On attend d'autres avis!


----------



## Mauricet

Ne pourrait-on pas dire _un *parterre* d'herbes folles_ (ou _de hautes herbes_ si c'est pour ça qu'il "plonge") ?


----------



## Emma59

Un parterre n'impliquerait-il pas que ça ait été créé par l'homme ? Il faut garder l'aspect sauvage je pense


----------



## Kelly B

Well, usually _bed _does, too, Mauricet's right about that, but I suppose it doesn't have to.


----------



## Itisi

Pour mon autre hypothèse: ...fit virer la Willys    vers/pour la garer sur    un talus herbu


----------



## Emma59

Mmm malheureusement non, le talus est un terrain très incliné donc je ne peux pas ajouter ce sens-là dans la traduction


----------



## Emma59

On m'a proposé un tapis d'herbes folles, qu'en pensez-vous ? Sinon je verrais pour "lit", vu qu'apparemment "bed" n'est pas sauvage non plus !


----------



## Itisi

Emma59 said:


> Mmm malheureusement non, le talus est un terrain très incliné donc je ne peux pas ajouter ce sens-là dans la traduction


 'Talus', je ne dis pas que ce soit bien, mais ce n'est pas 'ajouté' gratuitement non plus !  C'est pour rendre 'plunged off' - dans mon autre hypothèse : qu'il 'plonge' en contrebas, au lieu de plonger dans la verdure. ( Talus = terrain en pente (Larousse) - sans le 'très' !)


----------



## Transfer_02

A bed of weeds is a like a flower bed /rose bed only it's full of weeds, not flowers as such.  So "bed" in this case is just an area in a garden or some other place outdoors which is full of plants.

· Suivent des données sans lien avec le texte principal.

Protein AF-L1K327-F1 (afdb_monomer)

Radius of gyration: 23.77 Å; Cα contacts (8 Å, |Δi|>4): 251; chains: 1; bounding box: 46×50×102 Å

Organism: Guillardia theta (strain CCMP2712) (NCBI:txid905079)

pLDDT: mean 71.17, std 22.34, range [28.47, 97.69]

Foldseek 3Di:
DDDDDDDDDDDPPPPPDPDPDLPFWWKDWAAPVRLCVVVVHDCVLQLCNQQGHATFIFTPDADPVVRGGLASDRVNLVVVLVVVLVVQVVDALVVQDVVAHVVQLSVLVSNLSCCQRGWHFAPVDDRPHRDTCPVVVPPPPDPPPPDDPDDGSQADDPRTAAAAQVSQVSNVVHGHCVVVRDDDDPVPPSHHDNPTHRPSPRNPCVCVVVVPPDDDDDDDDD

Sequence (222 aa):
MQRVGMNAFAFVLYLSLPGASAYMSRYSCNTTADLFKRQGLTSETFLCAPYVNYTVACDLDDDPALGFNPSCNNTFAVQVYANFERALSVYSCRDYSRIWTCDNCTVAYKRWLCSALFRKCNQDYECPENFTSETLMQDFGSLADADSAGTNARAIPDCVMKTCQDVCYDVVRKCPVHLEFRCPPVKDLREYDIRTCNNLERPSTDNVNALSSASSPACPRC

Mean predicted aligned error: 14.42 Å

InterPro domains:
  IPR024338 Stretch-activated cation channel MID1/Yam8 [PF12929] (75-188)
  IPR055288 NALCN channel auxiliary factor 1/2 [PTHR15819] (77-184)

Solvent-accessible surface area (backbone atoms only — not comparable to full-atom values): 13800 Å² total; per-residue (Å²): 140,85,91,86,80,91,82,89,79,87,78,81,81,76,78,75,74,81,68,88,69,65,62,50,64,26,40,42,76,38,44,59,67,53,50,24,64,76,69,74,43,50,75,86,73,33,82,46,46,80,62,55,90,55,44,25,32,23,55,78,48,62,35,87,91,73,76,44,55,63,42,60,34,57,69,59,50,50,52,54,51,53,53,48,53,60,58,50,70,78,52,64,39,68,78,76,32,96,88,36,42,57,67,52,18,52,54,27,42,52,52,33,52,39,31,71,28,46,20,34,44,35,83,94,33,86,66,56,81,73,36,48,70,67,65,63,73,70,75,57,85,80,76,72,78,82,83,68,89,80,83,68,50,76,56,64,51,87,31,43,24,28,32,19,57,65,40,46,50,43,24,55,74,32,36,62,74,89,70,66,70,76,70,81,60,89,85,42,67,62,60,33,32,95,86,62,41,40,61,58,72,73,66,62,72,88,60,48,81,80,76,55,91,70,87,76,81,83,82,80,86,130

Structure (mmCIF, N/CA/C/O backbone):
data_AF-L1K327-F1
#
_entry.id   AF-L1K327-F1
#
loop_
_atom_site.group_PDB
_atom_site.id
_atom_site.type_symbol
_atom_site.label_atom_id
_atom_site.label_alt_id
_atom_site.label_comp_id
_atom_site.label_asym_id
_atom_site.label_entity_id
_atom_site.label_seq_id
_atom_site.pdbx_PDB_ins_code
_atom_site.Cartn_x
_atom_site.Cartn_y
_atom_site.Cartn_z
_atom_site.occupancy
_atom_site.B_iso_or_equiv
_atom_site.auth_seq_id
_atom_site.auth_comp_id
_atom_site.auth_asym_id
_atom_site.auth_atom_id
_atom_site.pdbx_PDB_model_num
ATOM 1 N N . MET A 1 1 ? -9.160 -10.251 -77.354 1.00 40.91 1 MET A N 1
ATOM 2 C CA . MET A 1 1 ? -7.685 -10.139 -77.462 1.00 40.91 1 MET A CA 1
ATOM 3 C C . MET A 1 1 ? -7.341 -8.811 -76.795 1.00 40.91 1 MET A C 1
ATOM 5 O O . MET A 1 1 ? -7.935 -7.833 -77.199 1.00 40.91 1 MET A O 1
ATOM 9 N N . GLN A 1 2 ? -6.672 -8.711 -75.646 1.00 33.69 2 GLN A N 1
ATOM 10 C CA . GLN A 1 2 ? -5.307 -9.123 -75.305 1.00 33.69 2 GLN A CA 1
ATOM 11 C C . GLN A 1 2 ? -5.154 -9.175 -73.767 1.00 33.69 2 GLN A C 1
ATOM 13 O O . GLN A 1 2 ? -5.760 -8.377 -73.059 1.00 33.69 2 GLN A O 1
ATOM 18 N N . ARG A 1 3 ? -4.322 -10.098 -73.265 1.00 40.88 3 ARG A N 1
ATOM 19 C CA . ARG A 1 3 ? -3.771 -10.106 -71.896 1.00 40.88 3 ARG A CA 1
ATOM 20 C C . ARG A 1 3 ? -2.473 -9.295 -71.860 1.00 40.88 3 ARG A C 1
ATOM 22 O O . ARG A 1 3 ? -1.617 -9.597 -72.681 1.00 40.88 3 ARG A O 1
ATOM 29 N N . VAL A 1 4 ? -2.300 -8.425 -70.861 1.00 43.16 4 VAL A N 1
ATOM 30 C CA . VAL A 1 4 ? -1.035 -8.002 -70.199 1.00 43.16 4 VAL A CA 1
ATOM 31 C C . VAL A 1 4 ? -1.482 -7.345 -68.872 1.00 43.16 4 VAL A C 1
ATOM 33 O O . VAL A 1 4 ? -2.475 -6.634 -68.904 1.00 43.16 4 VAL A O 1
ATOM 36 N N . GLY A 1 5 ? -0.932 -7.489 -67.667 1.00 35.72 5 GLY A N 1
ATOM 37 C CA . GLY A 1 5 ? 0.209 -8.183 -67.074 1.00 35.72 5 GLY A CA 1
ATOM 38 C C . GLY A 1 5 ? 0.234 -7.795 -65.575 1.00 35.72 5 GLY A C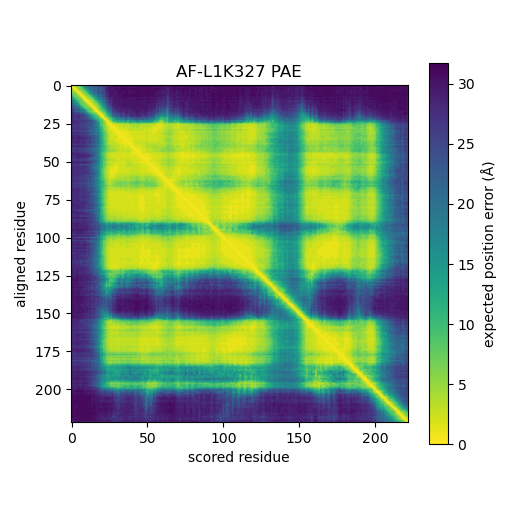 1
ATOM 39 O O . GLY A 1 5 ? -0.221 -6.713 -65.210 1.00 35.72 5 GLY A O 1
ATOM 40 N N . MET A 1 6 ? 0.696 -8.693 -64.702 1.00 44.22 6 MET A N 1
ATOM 41 C CA . MET A 1 6 ? 0.938 -8.445 -63.270 1.00 44.22 6 MET A CA 1
ATOM 42 C C . MET A 1 6 ? 2.045 -7.397 -63.059 1.00 44.22 6 MET A C 1
ATOM 44 O O . MET A 1 6 ? 3.075 -7.509 -63.719 1.00 44.22 6 MET A O 1
ATOM 48 N N . ASN A 1 7 ? 1.886 -6.470 -62.098 1.00 38.91 7 ASN A N 1
ATOM 49 C CA . ASN A 1 7 ? 2.755 -6.327 -60.909 1.00 38.91 7 ASN A CA 1
ATOM 50 C C . ASN A 1 7 ? 2.697 -4.938 -60.228 1.00 38.91 7 ASN A C 1
ATOM 52 O O . ASN A 1 7 ? 2.988 -3.917 -60.838 1.00 38.91 7 ASN A O 1
ATOM 56 N N . ALA A 1 8 ? 2.509 -5.013 -58.906 1.00 38.12 8 ALA A N 1
ATOM 57 C CA . ALA A 1 8 ? 3.298 -4.350 -57.867 1.00 38.12 8 ALA A CA 1
ATOM 58 C C . ALA A 1 8 ? 2.891 -2.981 -57.275 1.00 38.12 8 ALA A C 1
ATOM 60 O O . ALA A 1 8 ? 2.470 -2.043 -57.939 1.00 38.12 8 ALA A O 1
ATOM 61 N N . PHE A 1 9 ? 3.183 -2.942 -55.970 1.00 40.28 9 PHE A N 1
ATOM 62 C CA . PHE A 1 9 ? 3.349 -1.829 -55.038 1.00 40.28 9 PHE A CA 1
ATOM 63 C C . PHE A 1 9 ? 2.132 -1.340 -54.248 1.00 40.28 9 PHE A C 1
ATOM 65 O O . PHE A 1 9 ? 1.403 -0.420 -54.598 1.00 40.28 9 PHE A O 1
ATOM 72 N N . ALA A 1 10 ? 2.020 -1.975 -53.078 1.00 44.47 10 ALA A N 1
ATOM 73 C CA . ALA A 1 10 ? 1.444 -1.441 -51.863 1.00 44.47 10 ALA A CA 1
ATOM 74 C C . ALA A 1 10 ? 1.959 -0.025 -51.551 1.00 44.47 10 ALA A C 1
ATOM 76 O O . ALA A 1 10 ? 3.163 0.215 -51.536 1.00 44.47 10 ALA A O 1
ATOM 77 N N . PHE A 1 11 ? 1.038 0.861 -51.188 1.00 37.62 11 PHE A N 1
ATOM 78 C CA . PHE A 1 11 ? 1.313 1.997 -50.316 1.00 37.62 11 PHE A CA 1
ATOM 79 C C . PHE A 1 11 ? 0.272 1.953 -49.201 1.00 37.62 11 PHE A C 1
ATOM 81 O O . PHE A 1 11 ? -0.810 2.529 -49.287 1.00 37.62 11 PHE A O 1
ATOM 88 N N . VAL A 1 12 ? 0.584 1.179 -48.161 1.00 45.38 12 VAL A N 1
ATOM 89 C CA . VAL A 1 12 ? -0.083 1.324 -46.870 1.00 45.38 12 VAL A CA 1
ATOM 90 C C . VAL A 1 12 ? 0.352 2.688 -46.348 1.00 45.38 12 VAL A C 1
ATOM 92 O O . VAL A 1 12 ? 1.518 2.886 -4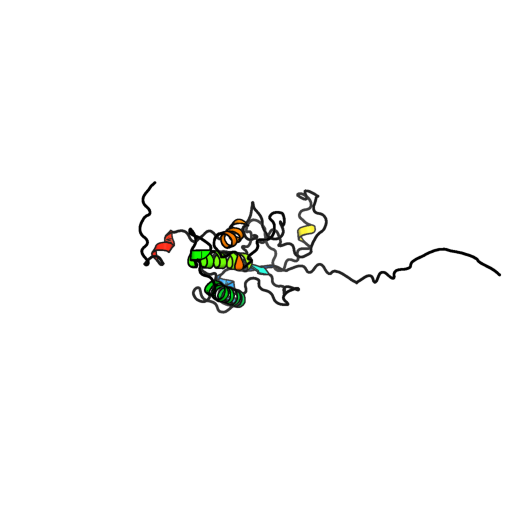6.010 1.00 45.38 12 VAL A O 1
ATOM 95 N N . LEU A 1 13 ? -0.577 3.643 -46.357 1.00 38.47 13 LEU A N 1
ATOM 96 C CA . LEU A 1 13 ? -0.449 4.907 -45.647 1.00 38.47 13 LEU A CA 1
ATOM 97 C C . LEU A 1 13 ? -0.249 4.581 -44.164 1.00 38.47 13 LEU A C 1
ATOM 99 O O . LEU A 1 13 ? -1.202 4.328 -43.429 1.00 38.47 13 LEU A O 1
ATOM 103 N N . TYR A 1 14 ? 1.014 4.549 -43.742 1.00 37.56 14 TYR A N 1
ATOM 104 C CA . TYR A 1 14 ? 1.389 4.645 -42.343 1.00 37.56 14 TYR A CA 1
ATOM 105 C C . TYR A 1 14 ? 0.896 6.003 -41.847 1.00 37.56 14 TYR A C 1
ATOM 107 O O . TYR A 1 14 ? 1.522 7.035 -42.082 1.00 37.56 14 TYR A O 1
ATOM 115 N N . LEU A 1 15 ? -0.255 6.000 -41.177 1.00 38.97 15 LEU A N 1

Also "bed" can be used in the sense of "a bed of green salad" on which you could arrange a piece of grilled chicken.  So, in this case a "bed" is a support, a bottom layer of something on which something else is placed.

In your extract, the idea of the jeep landing on a bed of weeds would imply (to me) that it was a "soft landing" and not much, if any, damage was done.

How about something like "...plongé dans la dense végétation du bas-côté / au bord de la route"


----------



## Beeno

A bed can also be used as an object to sleep on.


----------



## Itisi

Transfer_02 said:


> A bed of weeds is a like a flower bed /rose bed only it's full of weeds, not flowers as such.  So "bed" in this case is just an area in a garden or some other place outdoors which is full of plants.  But here we are in nature...
> 
> Also "bed" can be used in the sense of "a bed of green salad" on which you could arrange a piece of grilled chicken.  So, in this case a "bed" is a support, a bottom layer of something on which something else is placed.
> 
> In your extract, the idea of the jeep landing on a bed of weeds would imply (to me) that it was a "soft landing" and not much, if any, damage was done.  Emma hasn't mentioned an accident, and so I conclude, rightly or wrongly, that he was parking the jeep - if that makes any difference...
> 
> How about something like "...plongé dans la dense végétation du bas-côté / au bord de la route"


----------



## Lucky19

la fit s'engouffrer au (beau) milieu des broussailles et des herbes hautes. ???


----------



## Emma59

[souci avec mes mails, je n'ai reçu aucune notification]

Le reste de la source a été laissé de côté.